For the government, the case is important in part because of the precedent it will set for future cases in which recruits challenge the validity of their enlistments. The Pentagon wants to ensure that military officials, not state courts, determine enlistment eligibility.

In Fry's case, a California court had concluded that he had developmental disabilities, but the Marines found him competent.

"Congress did not cede determination of the validity of an enlistment contract to a state court's conclusion as to 'capacity' to contract, but rather retained the authority to set its own definition of 'capacity' to enlist," the U.S. Navy-Marine Corps Court of Criminal Appeals agreed last year in siding with the government.

Fry himself, government attorneys contend, knew what he was getting into when he left an Irvine, Calif., group home at the age of 20 and joined the Marines.

He "was sane, sober and old enough to enlist when he submitted voluntarily to military authority," Navy Lt. Kevin Shea argued in a government brief, noting that Fry had further become a Marine when he "received pay and allowances and performed military duties."

Fry was born to drug addicts who lived on the Los Angeles streets. His father was a shoplifter. His mother was a prostitute. When he was 3, he went to live at his grandmother's house.

After a 2006 arrest, an Orange County Superior Court judge subsequently granted Fry's grandmother limited conservatorship over his affairs.

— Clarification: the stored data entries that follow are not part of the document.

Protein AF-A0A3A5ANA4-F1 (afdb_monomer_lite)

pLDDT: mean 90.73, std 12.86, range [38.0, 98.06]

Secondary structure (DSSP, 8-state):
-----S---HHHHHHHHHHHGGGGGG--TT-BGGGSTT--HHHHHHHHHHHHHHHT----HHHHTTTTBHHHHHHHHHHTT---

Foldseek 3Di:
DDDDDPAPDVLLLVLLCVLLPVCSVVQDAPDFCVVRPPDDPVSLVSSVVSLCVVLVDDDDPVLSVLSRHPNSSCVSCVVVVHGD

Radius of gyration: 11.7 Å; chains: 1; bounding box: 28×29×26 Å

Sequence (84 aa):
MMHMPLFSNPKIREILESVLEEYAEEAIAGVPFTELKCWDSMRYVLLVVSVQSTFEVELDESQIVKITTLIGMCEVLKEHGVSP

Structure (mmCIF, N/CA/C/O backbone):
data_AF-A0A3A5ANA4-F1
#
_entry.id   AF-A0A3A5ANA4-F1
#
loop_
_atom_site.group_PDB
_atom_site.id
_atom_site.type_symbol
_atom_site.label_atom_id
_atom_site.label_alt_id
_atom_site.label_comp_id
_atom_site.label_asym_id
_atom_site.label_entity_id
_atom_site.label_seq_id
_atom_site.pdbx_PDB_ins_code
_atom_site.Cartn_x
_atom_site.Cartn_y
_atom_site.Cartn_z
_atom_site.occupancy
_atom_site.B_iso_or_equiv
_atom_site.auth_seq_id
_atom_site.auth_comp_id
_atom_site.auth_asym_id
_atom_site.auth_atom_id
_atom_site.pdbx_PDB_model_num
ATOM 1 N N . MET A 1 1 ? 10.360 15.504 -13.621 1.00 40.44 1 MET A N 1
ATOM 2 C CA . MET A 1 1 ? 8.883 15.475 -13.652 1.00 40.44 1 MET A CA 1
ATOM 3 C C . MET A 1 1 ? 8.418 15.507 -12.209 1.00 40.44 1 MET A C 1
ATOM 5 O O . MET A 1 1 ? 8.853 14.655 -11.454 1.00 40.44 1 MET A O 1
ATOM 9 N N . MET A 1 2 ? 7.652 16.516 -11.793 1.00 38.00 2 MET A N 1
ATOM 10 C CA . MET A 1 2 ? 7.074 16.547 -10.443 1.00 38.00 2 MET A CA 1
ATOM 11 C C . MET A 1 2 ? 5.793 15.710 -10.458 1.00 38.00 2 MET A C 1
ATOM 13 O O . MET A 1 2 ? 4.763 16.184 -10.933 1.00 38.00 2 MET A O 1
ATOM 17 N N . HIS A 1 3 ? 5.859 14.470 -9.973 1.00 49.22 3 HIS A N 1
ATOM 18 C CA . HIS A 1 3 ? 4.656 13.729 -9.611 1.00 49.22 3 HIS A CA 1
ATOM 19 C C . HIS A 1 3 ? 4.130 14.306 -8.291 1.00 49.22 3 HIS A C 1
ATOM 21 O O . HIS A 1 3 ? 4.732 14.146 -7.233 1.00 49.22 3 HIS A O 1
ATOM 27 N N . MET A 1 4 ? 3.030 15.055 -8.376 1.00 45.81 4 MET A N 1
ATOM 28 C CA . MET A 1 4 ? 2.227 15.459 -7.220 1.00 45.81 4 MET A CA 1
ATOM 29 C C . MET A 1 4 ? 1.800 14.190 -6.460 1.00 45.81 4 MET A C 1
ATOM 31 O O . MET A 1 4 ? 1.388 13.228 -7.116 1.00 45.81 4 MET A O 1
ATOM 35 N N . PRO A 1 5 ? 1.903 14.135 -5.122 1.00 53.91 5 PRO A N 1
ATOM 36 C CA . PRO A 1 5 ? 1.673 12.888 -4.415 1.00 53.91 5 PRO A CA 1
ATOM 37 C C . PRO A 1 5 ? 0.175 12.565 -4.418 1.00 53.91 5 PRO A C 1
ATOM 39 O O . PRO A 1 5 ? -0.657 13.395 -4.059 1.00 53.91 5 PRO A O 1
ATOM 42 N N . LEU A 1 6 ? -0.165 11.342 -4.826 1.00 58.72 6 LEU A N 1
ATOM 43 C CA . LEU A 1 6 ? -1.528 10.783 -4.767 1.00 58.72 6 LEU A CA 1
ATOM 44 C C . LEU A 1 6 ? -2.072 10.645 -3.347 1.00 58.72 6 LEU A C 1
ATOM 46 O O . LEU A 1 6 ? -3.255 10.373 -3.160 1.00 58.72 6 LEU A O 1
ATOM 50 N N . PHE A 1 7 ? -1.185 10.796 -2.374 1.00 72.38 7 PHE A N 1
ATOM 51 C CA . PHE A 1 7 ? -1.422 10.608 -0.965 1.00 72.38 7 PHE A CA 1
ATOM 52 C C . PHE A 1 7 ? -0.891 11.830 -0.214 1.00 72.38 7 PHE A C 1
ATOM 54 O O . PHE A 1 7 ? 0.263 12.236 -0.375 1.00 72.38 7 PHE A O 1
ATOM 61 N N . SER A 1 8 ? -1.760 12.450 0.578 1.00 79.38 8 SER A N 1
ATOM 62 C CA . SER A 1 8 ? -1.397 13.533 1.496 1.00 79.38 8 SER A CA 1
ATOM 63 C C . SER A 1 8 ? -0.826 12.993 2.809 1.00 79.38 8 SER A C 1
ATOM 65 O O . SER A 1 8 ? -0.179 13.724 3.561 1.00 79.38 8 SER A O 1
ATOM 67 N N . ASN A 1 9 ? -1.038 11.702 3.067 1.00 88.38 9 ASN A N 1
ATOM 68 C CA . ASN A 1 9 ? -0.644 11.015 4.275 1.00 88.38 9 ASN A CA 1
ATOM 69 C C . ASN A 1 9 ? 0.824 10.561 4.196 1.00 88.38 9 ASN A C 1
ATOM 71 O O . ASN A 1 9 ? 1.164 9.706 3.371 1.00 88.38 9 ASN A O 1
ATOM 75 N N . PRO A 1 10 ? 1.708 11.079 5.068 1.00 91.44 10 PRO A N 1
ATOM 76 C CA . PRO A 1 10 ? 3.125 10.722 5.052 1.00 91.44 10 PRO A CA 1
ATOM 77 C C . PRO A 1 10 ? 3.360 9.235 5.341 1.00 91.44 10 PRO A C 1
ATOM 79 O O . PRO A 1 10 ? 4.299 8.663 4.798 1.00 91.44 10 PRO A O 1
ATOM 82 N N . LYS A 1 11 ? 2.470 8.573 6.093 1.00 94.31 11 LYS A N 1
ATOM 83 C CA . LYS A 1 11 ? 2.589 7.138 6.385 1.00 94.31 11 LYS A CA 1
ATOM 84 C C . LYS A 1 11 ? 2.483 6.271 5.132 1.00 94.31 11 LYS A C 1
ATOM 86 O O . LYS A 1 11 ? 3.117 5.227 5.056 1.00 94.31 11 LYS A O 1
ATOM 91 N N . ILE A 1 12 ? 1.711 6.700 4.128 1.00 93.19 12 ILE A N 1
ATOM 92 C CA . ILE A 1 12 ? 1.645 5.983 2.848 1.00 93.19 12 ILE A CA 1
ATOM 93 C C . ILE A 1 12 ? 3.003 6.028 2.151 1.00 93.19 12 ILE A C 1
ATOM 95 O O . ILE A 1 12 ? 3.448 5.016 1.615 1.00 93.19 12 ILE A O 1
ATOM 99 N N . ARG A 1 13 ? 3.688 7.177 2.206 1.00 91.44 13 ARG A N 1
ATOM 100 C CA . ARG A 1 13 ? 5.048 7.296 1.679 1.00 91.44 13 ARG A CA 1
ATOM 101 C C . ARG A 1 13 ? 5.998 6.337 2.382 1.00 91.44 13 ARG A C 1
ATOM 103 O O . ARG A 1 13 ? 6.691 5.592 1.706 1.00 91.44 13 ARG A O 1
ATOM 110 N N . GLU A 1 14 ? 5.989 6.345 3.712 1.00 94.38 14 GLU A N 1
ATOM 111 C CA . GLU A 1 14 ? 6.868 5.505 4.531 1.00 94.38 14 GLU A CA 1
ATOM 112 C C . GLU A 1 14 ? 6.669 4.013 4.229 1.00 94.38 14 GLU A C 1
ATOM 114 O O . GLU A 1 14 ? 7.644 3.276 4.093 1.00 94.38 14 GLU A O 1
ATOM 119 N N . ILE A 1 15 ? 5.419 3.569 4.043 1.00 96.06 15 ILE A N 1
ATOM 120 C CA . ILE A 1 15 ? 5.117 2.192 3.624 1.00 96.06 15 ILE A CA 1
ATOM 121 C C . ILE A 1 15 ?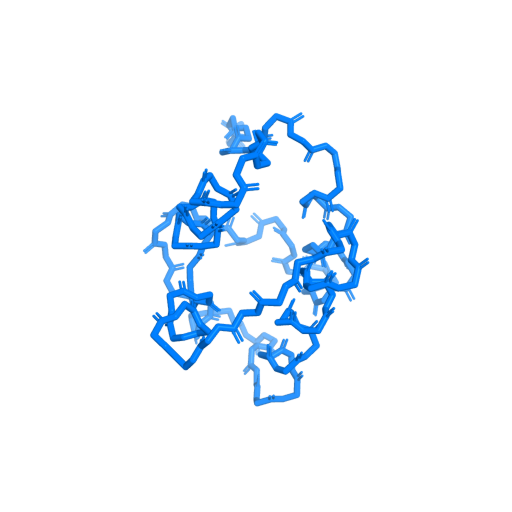 5.740 1.889 2.255 1.00 96.06 15 ILE A C 1
ATOM 123 O O . ILE A 1 15 ? 6.396 0.860 2.099 1.00 96.06 15 ILE A O 1
ATOM 127 N N . LEU A 1 16 ? 5.551 2.764 1.261 1.00 94.44 16 LEU A N 1
ATOM 128 C CA . LEU A 1 16 ? 6.087 2.545 -0.086 1.00 94.44 16 LEU A CA 1
ATOM 129 C C . LEU A 1 16 ? 7.619 2.541 -0.092 1.00 94.44 16 LEU A C 1
ATOM 131 O O . LEU A 1 16 ? 8.208 1.648 -0.688 1.00 94.44 16 LEU A O 1
ATOM 135 N N . GLU A 1 17 ? 8.259 3.479 0.604 1.00 94.25 17 GLU A N 1
ATOM 136 C CA . GLU A 1 17 ? 9.718 3.532 0.763 1.00 94.25 17 GLU A CA 1
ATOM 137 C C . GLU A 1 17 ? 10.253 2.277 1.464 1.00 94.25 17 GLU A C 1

"The court found that Joshua ... was unable to provide for his needs for physical health, clothing, food and shelter," Mizer noted.

Nonetheless, his attorneys say, Fry desperately wanted to be a soldier or policeman, going so far as to impersonate them in public. In January 2008, a recruiter who'd met Fry at a "Young Marine" event signed him up.

Fry struggled in boot camp and at the Marine Corps School of Infantry. Eventually, he was caught with child pornography on two cell phones and laptop computers.

The government says Fry hid details about himself when he enlisted, including his autism diagnosis and the fact that he'd undergone 15 months of psychological counseling for an alleged porn obsession. His 2009 conviction included the child pornography charges as well as a charge of fraudulent enlistment, for hiding his past.

"He feared this would keep him from enlisting in the armed forces," Shea explained in a brief.

No charges were ever publicly brought against the Marine gunnery sergeant who recruited Fry, though Fry's court-martial briefly drew public attention to broader questions about recruiter misconduct. Confirmed military recruiter "irregularities" jumped to 629 in 2005, up from 409 the year before, according to a 2006 Government Accountability Office study.

In Fry's case, his attorneys say, the irregularity resulted in the Marines landing a man who under California state law was supposed to be ruled out.

"Once a court has adjudged one to be incompetent, his contract is deemed to be void," Mizer argues, "because the degree of incompetency was notice to the world of his incapacity to make a valid contract."